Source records
--------------------
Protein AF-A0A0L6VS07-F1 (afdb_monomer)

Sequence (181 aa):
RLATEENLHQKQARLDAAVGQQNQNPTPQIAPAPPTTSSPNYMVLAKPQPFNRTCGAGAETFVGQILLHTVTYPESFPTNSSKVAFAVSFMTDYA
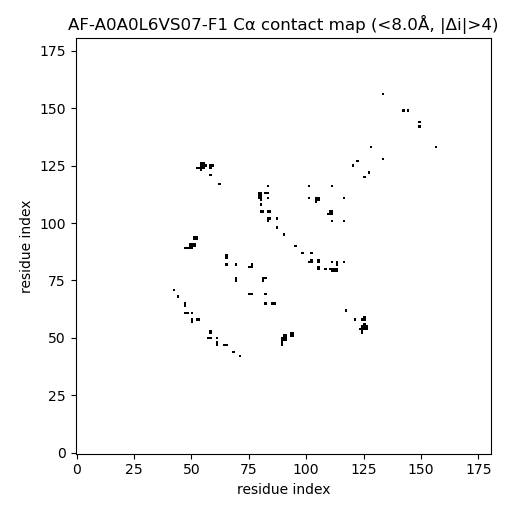TSWYQPYLMKVFNEEEVAFNKFLDNFNSIFFDQNHQHHVEFTLQFLRQTGTVFDFTQELNSHASTQHPVHLPPDYASDGPESSPEN

Secondary structure (DSSP, 8-state):
-HHHHHHHHHHHHHHHHHHHHTT-------PPPPP---------PPPPPPB----THHHHHHHHHHHHHHHH-TTT--SHHHHHHHHHHTB-GGGHHHHHHHHHHHHTT----HHHHHHHHHHHHS-THHHHHHHHHHHH----S-HHHHHHHHHHHHTTS--------------------

Solvent-accessible surface area (backbone atoms only — not comparable to full-atom values): 11532 Å² total; per-residue (Å²): 124,65,77,62,57,54,56,50,54,54,54,49,54,53,51,56,53,54,60,62,61,76,72,67,77,76,78,84,74,86,64,79,75,76,77,81,71,70,72,75,86,69,84,83,74,81,80,72,72,71,43,83,81,50,55,32,71,56,35,52,52,47,52,51,45,48,53,51,49,46,70,75,38,41,87,80,32,80,42,41,41,49,49,46,53,54,52,55,73,35,51,39,82,91,49,44,85,75,51,43,69,57,53,51,30,49,75,70,70,43,95,48,58,46,65,63,52,50,54,57,48,42,74,72,27,41,53,80,44,69,62,53,48,52,52,48,50,60,74,66,63,67,87,85,69,56,73,64,59,52,50,54,56,52,49,67,66,54,68,78,60,77,79,82,81,75,80,95,81,85,79,87,82,84,90,82,80,86,82,90,134

pLDDT: mean 73.07, std 17.61, range [37.69, 96.25]

InterPro domains:
  IPR005162 Retrotransposon-derived protein PEG10, N-terminal capsid-like domain [PF03732] (86-158)

Structure (mmCIF, N/CA/C/O backbone):
data_AF-A0A0L6VS07-F1
#
_entry.id   AF-A0A0L6VS07-F1
#
loop_
_atom_site.group_PDB
_atom_site.id
_atom_site.type_symbol
_atom_site.label_atom_id
_atom_site.label_alt_id
_atom_site.label_comp_id
_atom_site.label_asym_id
_atom_site.label_entity_id
_atom_site.label_seq_id
_atom_site.pdbx_PDB_ins_code
_atom_site.Cartn_x
_atom_site.Cartn_y
_atom_site.Cartn_z
_atom_site.occupancy
_atom_site.B_iso_or_equiv
_atom_site.auth_seq_id
_atom_site.auth_comp_id
_atom_site.auth_asym_id
_atom_site.auth_atom_id
_atom_site.pdbx_PDB_model_num
ATOM 1 N N . ARG A 1 1 ? 7.712 -14.337 71.228 1.00 56.78 1 ARG A N 1
ATOM 2 C CA . ARG A 1 1 ? 7.601 -15.714 70.682 1.00 56.78 1 ARG A CA 1
ATOM 3 C C . ARG A 1 1 ? 6.186 -16.046 70.173 1.00 56.78 1 ARG A C 1
ATOM 5 O O . ARG A 1 1 ? 6.110 -16.838 69.255 1.00 56.78 1 ARG A O 1
ATOM 12 N N . LEU A 1 2 ? 5.112 -15.393 70.658 1.00 57.91 2 LEU A N 1
ATOM 13 C CA . LEU A 1 2 ? 3.721 -15.639 70.212 1.00 57.91 2 LEU A CA 1
ATOM 14 C C . LEU A 1 2 ? 3.384 -15.223 68.760 1.00 57.91 2 LEU A C 1
ATOM 16 O O . LEU A 1 2 ? 2.646 -15.930 68.087 1.00 57.91 2 LEU A O 1
ATOM 20 N N . ALA A 1 3 ? 3.925 -14.108 68.252 1.00 60.81 3 ALA A N 1
ATOM 21 C CA . ALA A 1 3 ? 3.501 -13.552 66.954 1.00 60.81 3 ALA A CA 1
ATOM 22 C C . ALA A 1 3 ? 3.814 -14.450 65.735 1.00 60.81 3 ALA A C 1
ATOM 24 O O . ALA A 1 3 ? 3.214 -14.311 64.672 1.00 60.81 3 ALA A O 1
ATOM 25 N N . THR A 1 4 ? 4.766 -15.375 65.870 1.00 65.38 4 THR A N 1
ATOM 26 C CA . THR A 1 4 ? 5.178 -16.270 64.779 1.00 65.38 4 THR A CA 1
ATOM 27 C C . THR A 1 4 ? 4.277 -17.502 64.678 1.00 65.38 4 THR A C 1
ATOM 29 O O . THR A 1 4 ? 4.000 -17.966 63.574 1.00 65.38 4 THR A O 1
ATOM 32 N N . GLU A 1 5 ? 3.775 -18.005 65.807 1.00 70.19 5 GLU A N 1
ATOM 33 C CA . GLU A 1 5 ? 2.880 -19.169 65.848 1.00 70.19 5 GLU A CA 1
ATOM 34 C C . GLU A 1 5 ? 1.471 -18.814 65.361 1.00 70.19 5 GLU A C 1
ATOM 36 O O . GLU A 1 5 ? 0.843 -19.609 64.665 1.00 70.19 5 GLU A O 1
ATOM 41 N N . GLU A 1 6 ? 0.996 -17.599 65.644 1.00 73.75 6 GLU A N 1
ATOM 42 C CA . GLU A 1 6 ? -0.295 -17.106 65.150 1.00 73.75 6 GLU A CA 1
ATOM 43 C C . GLU A 1 6 ? -0.308 -16.988 63.615 1.00 73.75 6 GLU A C 1
ATOM 45 O O . GLU A 1 6 ? -1.257 -17.415 62.953 1.00 73.75 6 GLU A O 1
ATOM 50 N N . ASN A 1 7 ? 0.796 -16.520 63.018 1.00 76.50 7 ASN A N 1
ATOM 51 C CA . ASN A 1 7 ? 0.923 -16.430 61.561 1.00 76.50 7 ASN A CA 1
ATOM 52 C C . ASN A 1 7 ? 0.894 -17.809 60.881 1.00 76.50 7 ASN A C 1
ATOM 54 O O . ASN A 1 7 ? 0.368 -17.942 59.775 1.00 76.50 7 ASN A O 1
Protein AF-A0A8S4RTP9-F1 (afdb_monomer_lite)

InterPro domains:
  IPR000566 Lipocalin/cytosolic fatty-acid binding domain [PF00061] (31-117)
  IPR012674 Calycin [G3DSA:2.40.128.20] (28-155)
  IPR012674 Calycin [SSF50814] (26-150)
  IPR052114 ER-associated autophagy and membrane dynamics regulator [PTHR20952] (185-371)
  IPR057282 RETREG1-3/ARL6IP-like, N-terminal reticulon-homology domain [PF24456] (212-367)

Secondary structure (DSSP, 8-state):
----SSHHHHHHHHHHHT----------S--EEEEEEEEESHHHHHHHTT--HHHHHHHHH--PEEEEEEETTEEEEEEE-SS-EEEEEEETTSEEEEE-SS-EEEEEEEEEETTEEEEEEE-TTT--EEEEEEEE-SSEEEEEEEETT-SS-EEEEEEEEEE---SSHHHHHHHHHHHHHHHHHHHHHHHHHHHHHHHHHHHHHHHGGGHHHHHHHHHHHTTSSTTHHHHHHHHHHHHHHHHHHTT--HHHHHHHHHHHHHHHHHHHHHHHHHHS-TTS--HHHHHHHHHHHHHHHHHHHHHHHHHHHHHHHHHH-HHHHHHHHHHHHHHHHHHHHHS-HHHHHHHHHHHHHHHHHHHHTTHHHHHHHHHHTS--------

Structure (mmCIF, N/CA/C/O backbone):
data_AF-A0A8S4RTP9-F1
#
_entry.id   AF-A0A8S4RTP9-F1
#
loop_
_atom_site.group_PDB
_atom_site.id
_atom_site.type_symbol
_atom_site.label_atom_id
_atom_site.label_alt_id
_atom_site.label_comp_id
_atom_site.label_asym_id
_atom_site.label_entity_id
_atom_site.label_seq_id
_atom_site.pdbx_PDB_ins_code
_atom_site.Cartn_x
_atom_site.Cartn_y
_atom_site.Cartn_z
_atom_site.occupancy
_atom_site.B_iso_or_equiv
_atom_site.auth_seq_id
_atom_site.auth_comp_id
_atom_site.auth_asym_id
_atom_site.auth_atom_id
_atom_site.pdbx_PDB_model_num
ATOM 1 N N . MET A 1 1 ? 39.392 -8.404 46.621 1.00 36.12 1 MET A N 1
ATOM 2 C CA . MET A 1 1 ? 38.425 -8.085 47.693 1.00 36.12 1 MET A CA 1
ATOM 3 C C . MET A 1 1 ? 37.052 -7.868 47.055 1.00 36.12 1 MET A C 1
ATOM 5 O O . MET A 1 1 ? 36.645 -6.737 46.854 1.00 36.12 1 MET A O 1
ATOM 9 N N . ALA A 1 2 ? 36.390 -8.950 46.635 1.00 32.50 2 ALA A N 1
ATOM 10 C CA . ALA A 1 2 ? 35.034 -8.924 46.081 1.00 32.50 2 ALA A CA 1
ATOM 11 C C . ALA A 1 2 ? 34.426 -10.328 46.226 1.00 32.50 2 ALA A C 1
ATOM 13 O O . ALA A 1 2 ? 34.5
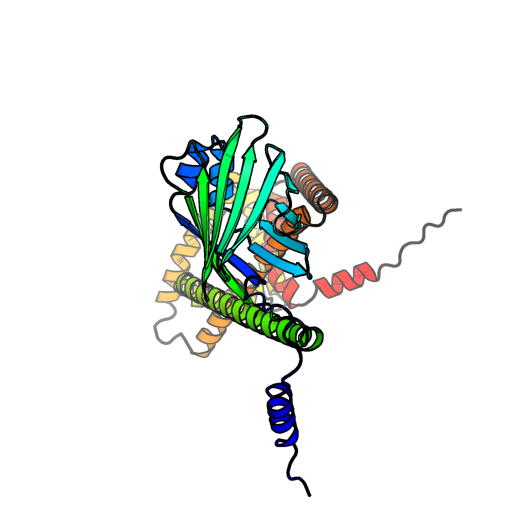82 -11.182 45.362 1.00 32.50 2 ALA A O 1
ATOM 14 N N . HIS A 1 3 ? 33.812 -10.581 47.376 1.00 33.97 3 HIS A N 1
ATOM 15 C CA . HIS A 1 3 ? 32.945 -11.726 47.637 1.00 33.97 3 HIS A CA 1
ATOM 16 C C . HIS A 1 3 ? 31.755 -11.204 48.456 1.00 33.97 3 HIS A C 1
ATOM 18 O O . HIS A 1 3 ? 31.948 -10.352 49.320 1.00 33.97 3 HIS A O 1
ATOM 24 N N . ASN A 1 4 ? 30.565 -11.756 48.199 1.00 37.28 4 ASN A N 1
ATOM 25 C CA . ASN A 1 4 ? 29.323 -11.637 48.984 1.00 37.28 4 ASN A CA 1
ATOM 26 C C . ASN A 1 4 ? 28.449 -10.375 48.852 1.00 37.28 4 ASN A C 1
ATOM 28 O O . ASN A 1 4 ? 28.225 -9.669 49.827 1.00 37.28 4 ASN A O 1
ATOM 32 N N . LEU A 1 5 ? 27.796 -10.200 47.696 1.00 37.62 5 LEU A N 1
ATOM 33 C CA . LEU A 1 5 ? 26.564 -9.390 47.585 1.00 37.62 5 LEU A CA 1
ATOM 34 C C . LEU A 1 5 ? 25.293 -10.205 47.260 1.00 37.62 5 LEU A C 1
ATOM 36 O O . LEU A 1 5 ? 24.198 -9.654 47.278 1.00 37.62 5 LEU A O 1
ATOM 40 N N . ASN A 1 6 ? 25.393 -11.527 47.073 1.00 43.31 6 ASN A N 1
ATOM 41 C CA . ASN A 1 6 ? 24.235 -12.372 46.726 1.00 43.31 6 ASN A CA 1
ATOM 42 C C . ASN A 1 6 ? 23.494 -12.960 47.947 1.00 43.31 6 ASN A C 1
ATOM 44 O O . ASN A 1 6 ? 22.415 -13.520 47.792 1.00 43.31 6 ASN A O 1
ATOM 48 N N . GLY A 1 7 ? 24.046 -12.835 49.161 1.00 35.47 7 GLY A N 1
ATOM 49 C CA . GLY A 1 7 ? 23.460 -13.413 50.381 1.00 35.47 7 GLY A CA 1
ATOM 50 C C . GLY A 1 7 ? 22.413 -12.531 51.073 1.00 35.47 7 GLY A C 1
ATOM 51 O O . GLY A 1 7 ? 21.447 -13.054 51.620 1.00 35.47 7 GLY A O 1
ATOM 52 N N . LEU A 1 8 ? 22.558 -11.199 51.021 1.00 39.16 8 LEU A N 1
ATOM 53 C CA . LEU A 1 8 ? 21.676 -10.281 51.760 1.00 39.16 8 LEU A CA 1
ATOM 54 C C . LEU A 1 8 ? 20.253 -10.212 51.180 1.00 39.16 8 LEU A C 1
ATOM 56 O O . LEU A 1 8 ? 19.293 -10.084 51.934 1.00 39.16 8 LEU A O 1
ATOM 60 N N . HIS A 1 9 ? 20.104 -10.345 49.859 1.00 41.06 9 HIS A N 1
ATOM 61 C CA . HIS A 1 9 ? 18.790 -10.311 49.205 1.00 41.06 9 HIS A CA 1
ATOM 62 C C . HIS A 1 9 ? 17.951 -11.565 49.483 1.00 41.06 9 HIS A C 1
ATOM 64 O O . HIS A 1 9 ? 16.736 -11.465 49.631 1.00 41.06 9 HIS A O 1
ATOM 70 N N . VAL A 1 10 ? 18.589 -12.732 49.611 1.00 45.81 10 VAL A N 1
ATOM 71 C CA . VAL A 1 10 ? 17.896 -13.989 49.941 1.00 45.81 10 VAL A CA 1
ATOM 72 C C . VAL A 1 10 ? 17.510 -14.020 51.425 1.00 45.81 10 VAL A C 1
ATOM 74 O O . VAL A 1 10 ? 16.420 -14.471 51.765 1.00 45.81 10 VAL A O 1
ATOM 77 N N . PHE A 1 11 ? 18.348 -13.456 52.305 1.00 35.59 11 PHE A N 1
ATOM 78 C CA . PHE A 1 11 ? 18.053 -13.335 53.739 1.00 35.59 11 PHE A CA 1
ATOM 79 C C . PHE A 1 11 ? 16.910 -12.350 54.033 1.00 35.59 11 PHE A C 1
ATOM 81 O O . PHE A 1 11 ? 16.093 -12.610 54.913 1.00 35.59 11 PHE A O 1
ATOM 88 N N . ALA A 1 12 ? 16.809 -11.255 53.269 1.00 40.81 12 ALA A N 1
ATOM 89 C CA . ALA A 1 12 ? 15.692 -10.314 53.363 1.00 40.81 12 ALA A CA 1
ATOM 90 C C . ALA A 1 12 ? 14.364 -10.939 52.900 1.00 40.81 12 ALA A C 1
ATOM 92 O O . ALA A 1 12 ? 13.330 -10.688 53.512 1.00 40.81 12 ALA A O 1
ATOM 93 N N . LEU A 1 13 ? 14.395 -11.807 51.879 1.00 36.56 13 LEU A N 1
ATOM 94 C CA . LEU A 1 13 ? 13.218 -12.564 51.443 1.00 36.56 13 LEU A CA 1
ATOM 95 C C . LEU A 1 13 ? 12.757 -13.564 52.516 1.00 36.56 13 LEU A C 1
ATOM 97 O O . LEU A 1 13 ? 11.564 -13.696 52.759 1.00 36.56 13 LEU A O 1
ATOM 101 N N . TYR A 1 14 ? 13.698 -14.231 53.194 1.00 36.41 14 TYR A N 1
ATOM 102 C CA . TYR A 1 14 ? 13.387 -15.233 54.220 1.00 36.41 14 TYR A CA 1
ATOM 103 C C . TYR A 1 14 ? 12.809 -14.616 55.507 1.00 36.41 14 TYR A C 1
ATOM 105 O O . TYR A 1 14 ? 11.941 -15.213 56.133 1.00 36.41 14 TYR A O 1
ATOM 113 N N . LEU A 1 15 ? 13.242 -13.403 55.875 1.00 33.38 15 LEU A N 1
ATOM 114 C CA . LEU A 1 15 ? 12.758 -12.681 57.063 1.00 33.38 15 LEU A CA 1
ATOM 115 C C . LEU A 1 15 ? 11.360 -12.069 56.884 1.00 33.38 15 LEU A C 1
ATOM 117 O O . LEU A 1 15 ? 10.622 -11.950 57.859 1.00 33.38 15 LEU A O 1
ATOM 121 N N . VAL A 1 16 ? 10.976 -11.715 55.653 1.00 39.59 16 VAL A N 1
ATOM 122 C CA . VAL A 1 16 ? 9.627 -11.201 55.347 1.00 39.59 16 VAL A CA 1
ATOM 123 C C . VAL A 1 16 ? 8.579 -12.321 55.373 1.00 39.59 16 VAL A C 1
ATOM 125 O O . VAL A 1 16 ? 7.432 -12.072 55.727 1.00 39.59 16 VAL A O 1
ATOM 128 N N . ILE A 1 17 ? 8.973 -13.566 55.081 1.00 35.19 17 ILE A N 1
ATOM 129 C CA . ILE A 1 17 ? 8.067 -14.728 55.069 1.00 35.19 17 ILE A CA 1
ATOM 130 C C . ILE A 1 17 ? 7.726 -15.219 56.495 1.00 35.19 17 ILE A C 1
ATOM 132 O O . ILE A 1 17 ? 6.728 -15.910 56.679 1.00 35.19 17 ILE A O 1
ATOM 136 N N . THR A 1 18 ? 8.494 -14.846 57.528 1.00 28.20 18 THR A N 1
ATOM 137 C CA . THR A 1 18 ? 8.330 -15.377 58.902 1.00 28.20 18 THR A CA 1
ATOM 138 C C . THR A 1 18 ? 7.833 -14.363 59.941 1.00 28.20 18 THR A C 1
ATOM 140 O O . THR A 1 18 ? 8.067 -14.549 61.133 1.00 28.20 18 THR A O 1
ATOM 143 N N . SER A 1 19 ? 7.158 -13.290 59.528 1.00 28.97 19 SER A N 1
ATOM 144 C CA . SER A 1 19 ? 6.507 -12.336 60.442 1.00 28.97 19 SER A CA 1
ATOM 145 C C . SER A 1 19 ? 5.087 -12.815 60.805 1.00 28.97 19 SER A C 1
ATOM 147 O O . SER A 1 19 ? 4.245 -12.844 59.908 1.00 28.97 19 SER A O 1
--------------------
◆ Task to complete:
What is the number of lines in the entries that include the string "terminal"? Reply with that number alone.

◆ Solution to the problem:
2